The Nix module system isn’t a NixOS feature. It’s a generic mechanism for typed, composable configuration that NixOS happens to be one consumer of. A module is a function returning two attribute sets: options (typed parameters) and config (values to set), with the body receiving the merged configuration as input. The merge is a fixed point. Every module sees the final composition, including its own contribution. From this primitive: mkDefault/mkForce give layered priorities, mkIf lazily conditionalizes contributions, type errors surface at eval time, and modules import other modules to form a tree.
The consequence is that modules don’t need to know about each other. Module A declares an option, module B sets it, and the merge wires them together. That’s what services.nginx.enable = true; actually does, and it’s what flake-parts applies to flake outputs. A third-party flake can ship a flakeModule (treefmt-nix, git-hooks.nix, easy-hosts, devshell) that adds options to your flake; you import it, set values, and it contributes outputs on your behalf.

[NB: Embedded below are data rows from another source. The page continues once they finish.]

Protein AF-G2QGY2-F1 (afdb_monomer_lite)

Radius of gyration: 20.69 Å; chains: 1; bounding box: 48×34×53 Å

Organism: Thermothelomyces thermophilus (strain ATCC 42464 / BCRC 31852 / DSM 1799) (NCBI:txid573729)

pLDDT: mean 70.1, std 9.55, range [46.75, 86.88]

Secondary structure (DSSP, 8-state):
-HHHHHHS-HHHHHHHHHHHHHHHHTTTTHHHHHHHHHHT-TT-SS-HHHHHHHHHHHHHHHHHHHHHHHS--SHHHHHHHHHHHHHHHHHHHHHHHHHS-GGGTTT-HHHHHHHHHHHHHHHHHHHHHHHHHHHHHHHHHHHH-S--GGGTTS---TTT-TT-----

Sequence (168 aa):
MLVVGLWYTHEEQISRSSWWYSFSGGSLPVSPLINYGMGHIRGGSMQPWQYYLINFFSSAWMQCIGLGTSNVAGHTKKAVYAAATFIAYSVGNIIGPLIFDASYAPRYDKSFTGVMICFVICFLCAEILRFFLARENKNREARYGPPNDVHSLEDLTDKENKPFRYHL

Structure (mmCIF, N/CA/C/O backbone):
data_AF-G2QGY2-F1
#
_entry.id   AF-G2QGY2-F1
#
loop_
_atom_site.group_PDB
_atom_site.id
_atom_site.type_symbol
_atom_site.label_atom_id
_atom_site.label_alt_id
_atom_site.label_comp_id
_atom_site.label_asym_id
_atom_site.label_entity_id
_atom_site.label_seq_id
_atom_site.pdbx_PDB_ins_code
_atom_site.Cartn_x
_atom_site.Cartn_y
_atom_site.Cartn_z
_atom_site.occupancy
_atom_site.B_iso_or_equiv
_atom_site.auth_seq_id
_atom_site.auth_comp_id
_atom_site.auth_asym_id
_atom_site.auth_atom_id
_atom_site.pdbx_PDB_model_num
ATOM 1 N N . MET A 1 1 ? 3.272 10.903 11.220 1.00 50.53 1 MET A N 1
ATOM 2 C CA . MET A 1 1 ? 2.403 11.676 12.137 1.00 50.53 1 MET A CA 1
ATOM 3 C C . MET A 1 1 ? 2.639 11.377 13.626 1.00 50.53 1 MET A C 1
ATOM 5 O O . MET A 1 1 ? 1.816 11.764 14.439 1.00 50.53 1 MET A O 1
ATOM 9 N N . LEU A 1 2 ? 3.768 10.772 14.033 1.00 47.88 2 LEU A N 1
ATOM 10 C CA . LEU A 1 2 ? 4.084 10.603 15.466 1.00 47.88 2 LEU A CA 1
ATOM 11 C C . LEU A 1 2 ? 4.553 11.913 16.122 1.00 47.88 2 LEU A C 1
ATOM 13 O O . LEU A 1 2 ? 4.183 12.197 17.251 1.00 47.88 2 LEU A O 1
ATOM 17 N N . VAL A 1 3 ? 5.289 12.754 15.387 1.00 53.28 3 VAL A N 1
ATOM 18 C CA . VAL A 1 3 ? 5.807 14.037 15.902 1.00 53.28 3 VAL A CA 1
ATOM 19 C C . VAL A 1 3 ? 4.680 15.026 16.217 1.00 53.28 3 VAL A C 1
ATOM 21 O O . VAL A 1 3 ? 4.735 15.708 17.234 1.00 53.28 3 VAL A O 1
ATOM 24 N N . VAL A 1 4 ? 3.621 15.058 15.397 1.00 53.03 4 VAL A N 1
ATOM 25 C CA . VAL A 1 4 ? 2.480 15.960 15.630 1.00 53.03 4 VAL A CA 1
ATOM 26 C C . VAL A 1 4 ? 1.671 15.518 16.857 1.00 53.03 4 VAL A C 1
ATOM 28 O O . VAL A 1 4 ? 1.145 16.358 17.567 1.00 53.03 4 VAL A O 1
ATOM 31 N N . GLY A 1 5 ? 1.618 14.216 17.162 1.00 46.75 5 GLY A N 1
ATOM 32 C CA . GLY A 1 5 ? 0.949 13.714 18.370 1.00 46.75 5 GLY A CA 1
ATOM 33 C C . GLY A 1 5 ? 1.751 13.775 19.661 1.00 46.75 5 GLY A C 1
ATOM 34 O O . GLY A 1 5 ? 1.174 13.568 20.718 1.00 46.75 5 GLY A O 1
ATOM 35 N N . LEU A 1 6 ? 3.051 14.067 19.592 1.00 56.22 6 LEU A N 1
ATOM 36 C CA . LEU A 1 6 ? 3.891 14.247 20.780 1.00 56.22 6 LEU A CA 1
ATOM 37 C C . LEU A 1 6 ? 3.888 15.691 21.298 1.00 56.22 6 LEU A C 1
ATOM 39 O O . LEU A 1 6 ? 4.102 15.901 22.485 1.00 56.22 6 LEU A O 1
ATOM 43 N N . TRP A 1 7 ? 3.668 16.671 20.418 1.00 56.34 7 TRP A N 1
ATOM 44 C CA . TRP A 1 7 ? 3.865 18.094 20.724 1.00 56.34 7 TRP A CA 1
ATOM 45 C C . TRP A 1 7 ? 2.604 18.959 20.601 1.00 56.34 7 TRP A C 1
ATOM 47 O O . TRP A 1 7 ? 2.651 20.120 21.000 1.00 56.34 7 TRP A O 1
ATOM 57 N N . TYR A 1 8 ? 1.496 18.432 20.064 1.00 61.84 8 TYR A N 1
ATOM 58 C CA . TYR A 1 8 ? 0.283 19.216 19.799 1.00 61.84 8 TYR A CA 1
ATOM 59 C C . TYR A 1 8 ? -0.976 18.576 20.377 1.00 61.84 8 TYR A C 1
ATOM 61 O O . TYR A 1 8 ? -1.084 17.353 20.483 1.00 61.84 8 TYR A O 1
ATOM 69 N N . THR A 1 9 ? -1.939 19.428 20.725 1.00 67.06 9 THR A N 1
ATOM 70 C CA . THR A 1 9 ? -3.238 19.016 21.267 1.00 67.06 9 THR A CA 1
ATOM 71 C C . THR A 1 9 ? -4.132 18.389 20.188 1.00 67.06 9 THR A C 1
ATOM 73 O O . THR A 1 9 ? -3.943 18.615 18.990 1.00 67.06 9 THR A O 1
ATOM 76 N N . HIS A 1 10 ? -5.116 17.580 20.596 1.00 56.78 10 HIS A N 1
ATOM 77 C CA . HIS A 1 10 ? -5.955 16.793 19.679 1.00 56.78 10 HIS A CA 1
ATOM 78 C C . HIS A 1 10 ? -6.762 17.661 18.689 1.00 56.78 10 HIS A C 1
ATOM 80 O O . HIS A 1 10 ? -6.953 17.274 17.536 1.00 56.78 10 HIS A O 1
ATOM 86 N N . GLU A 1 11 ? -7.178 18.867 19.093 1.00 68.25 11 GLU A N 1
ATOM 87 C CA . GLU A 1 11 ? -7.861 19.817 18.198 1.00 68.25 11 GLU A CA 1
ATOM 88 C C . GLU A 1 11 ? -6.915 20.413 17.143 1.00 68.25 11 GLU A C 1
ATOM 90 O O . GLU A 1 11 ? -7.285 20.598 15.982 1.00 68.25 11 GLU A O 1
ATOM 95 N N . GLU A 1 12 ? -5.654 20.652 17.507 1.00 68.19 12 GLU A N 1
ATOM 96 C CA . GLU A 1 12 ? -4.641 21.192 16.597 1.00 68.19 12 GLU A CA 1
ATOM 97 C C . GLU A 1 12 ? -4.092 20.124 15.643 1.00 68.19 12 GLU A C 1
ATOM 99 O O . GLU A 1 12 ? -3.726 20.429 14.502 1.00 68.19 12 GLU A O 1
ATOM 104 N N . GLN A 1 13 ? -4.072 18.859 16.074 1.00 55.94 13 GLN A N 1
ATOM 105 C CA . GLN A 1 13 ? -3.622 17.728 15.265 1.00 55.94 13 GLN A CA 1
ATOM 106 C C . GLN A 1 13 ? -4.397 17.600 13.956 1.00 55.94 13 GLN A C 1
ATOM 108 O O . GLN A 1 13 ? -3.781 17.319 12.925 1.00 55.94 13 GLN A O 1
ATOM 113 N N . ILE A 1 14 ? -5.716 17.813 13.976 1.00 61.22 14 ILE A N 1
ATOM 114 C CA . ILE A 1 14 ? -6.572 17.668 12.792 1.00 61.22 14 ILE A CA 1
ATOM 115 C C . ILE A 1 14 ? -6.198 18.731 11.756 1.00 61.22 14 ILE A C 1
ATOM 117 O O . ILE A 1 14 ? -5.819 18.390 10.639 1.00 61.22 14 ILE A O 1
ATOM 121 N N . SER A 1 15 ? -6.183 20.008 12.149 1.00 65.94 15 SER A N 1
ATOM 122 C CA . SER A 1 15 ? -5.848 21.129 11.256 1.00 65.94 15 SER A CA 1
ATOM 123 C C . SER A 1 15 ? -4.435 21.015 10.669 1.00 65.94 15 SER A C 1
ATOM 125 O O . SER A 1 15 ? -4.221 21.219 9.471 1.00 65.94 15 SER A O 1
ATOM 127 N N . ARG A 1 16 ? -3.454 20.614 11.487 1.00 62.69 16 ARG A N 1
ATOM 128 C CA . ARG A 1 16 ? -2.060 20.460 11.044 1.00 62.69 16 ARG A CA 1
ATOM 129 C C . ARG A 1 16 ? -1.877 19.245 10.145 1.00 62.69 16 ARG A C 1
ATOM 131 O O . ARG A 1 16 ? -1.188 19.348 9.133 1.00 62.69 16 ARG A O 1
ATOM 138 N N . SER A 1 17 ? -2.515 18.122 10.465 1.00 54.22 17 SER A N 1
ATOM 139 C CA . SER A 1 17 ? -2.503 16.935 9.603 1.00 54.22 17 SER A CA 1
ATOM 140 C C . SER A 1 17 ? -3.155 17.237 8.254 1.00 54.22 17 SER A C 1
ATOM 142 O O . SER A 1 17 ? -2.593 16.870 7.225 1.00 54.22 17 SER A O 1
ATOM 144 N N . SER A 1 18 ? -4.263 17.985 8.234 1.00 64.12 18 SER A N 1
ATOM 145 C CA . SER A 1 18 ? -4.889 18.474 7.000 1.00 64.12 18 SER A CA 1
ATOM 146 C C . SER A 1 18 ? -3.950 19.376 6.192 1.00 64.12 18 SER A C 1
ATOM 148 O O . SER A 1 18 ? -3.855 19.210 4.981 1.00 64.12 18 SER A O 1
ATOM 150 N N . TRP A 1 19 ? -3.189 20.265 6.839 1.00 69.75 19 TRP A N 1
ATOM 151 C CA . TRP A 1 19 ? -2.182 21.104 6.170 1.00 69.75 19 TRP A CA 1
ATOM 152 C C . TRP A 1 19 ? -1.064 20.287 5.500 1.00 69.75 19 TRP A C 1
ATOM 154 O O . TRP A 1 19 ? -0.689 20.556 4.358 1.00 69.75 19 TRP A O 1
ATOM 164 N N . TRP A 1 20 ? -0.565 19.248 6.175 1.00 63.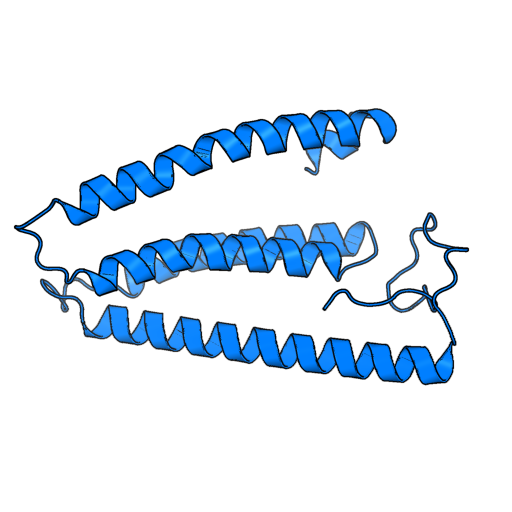62 20 TRP A N 1
ATOM 165 C CA . TRP A 1 20 ? 0.424 18.322 5.608 1.00 63.62 20 TRP A CA 1
ATOM 166 C C . TRP A 1 20 ? -0.139 17.503 4.438 1.00 63.62 20 TRP A C 1
ATOM 168 O O . TRP A 1 20 ? 0.549 17.287 3.435 1.00 63.62 20 TRP A O 1
ATOM 178 N N . TYR A 1 21 ? -1.400 17.078 4.535 1.00 60.78 21 TYR A N 1
ATOM 179 C CA . TYR A 1 21 ? -2.092 16.392 3.444 1.00 60.78 21 TYR A CA 1
ATOM 180 C C . TYR A 1 21 ? -2.300 17.299 2.226 1.00 60.78 21 TYR A C 1
ATOM 182 O O . TYR A 1 21 ? -2.098 16.845 1.100 1.00 60.78 21 TYR A O 1
ATOM 190 N N . SER A 1 22 ? -2.591 18.588 2.423 1.00 71.94 22 SER A N 1
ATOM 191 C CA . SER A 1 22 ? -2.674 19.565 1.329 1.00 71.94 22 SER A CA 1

Function-based frameworks like flake-utils cannot replicate this. A function takes inputs and returns outputs; it can’t merge with another function call to form a fixed point. That property, not the syntactic boilerplate around forAllSystems, is the structural reason flake-parts won. The pattern’s theoretical ancestry is multi-dimensional separation of concerns (Tarr et al., 1999); its practical surface shows up every time a Nix - Home Manager config grows large enough to need plug-in tooling.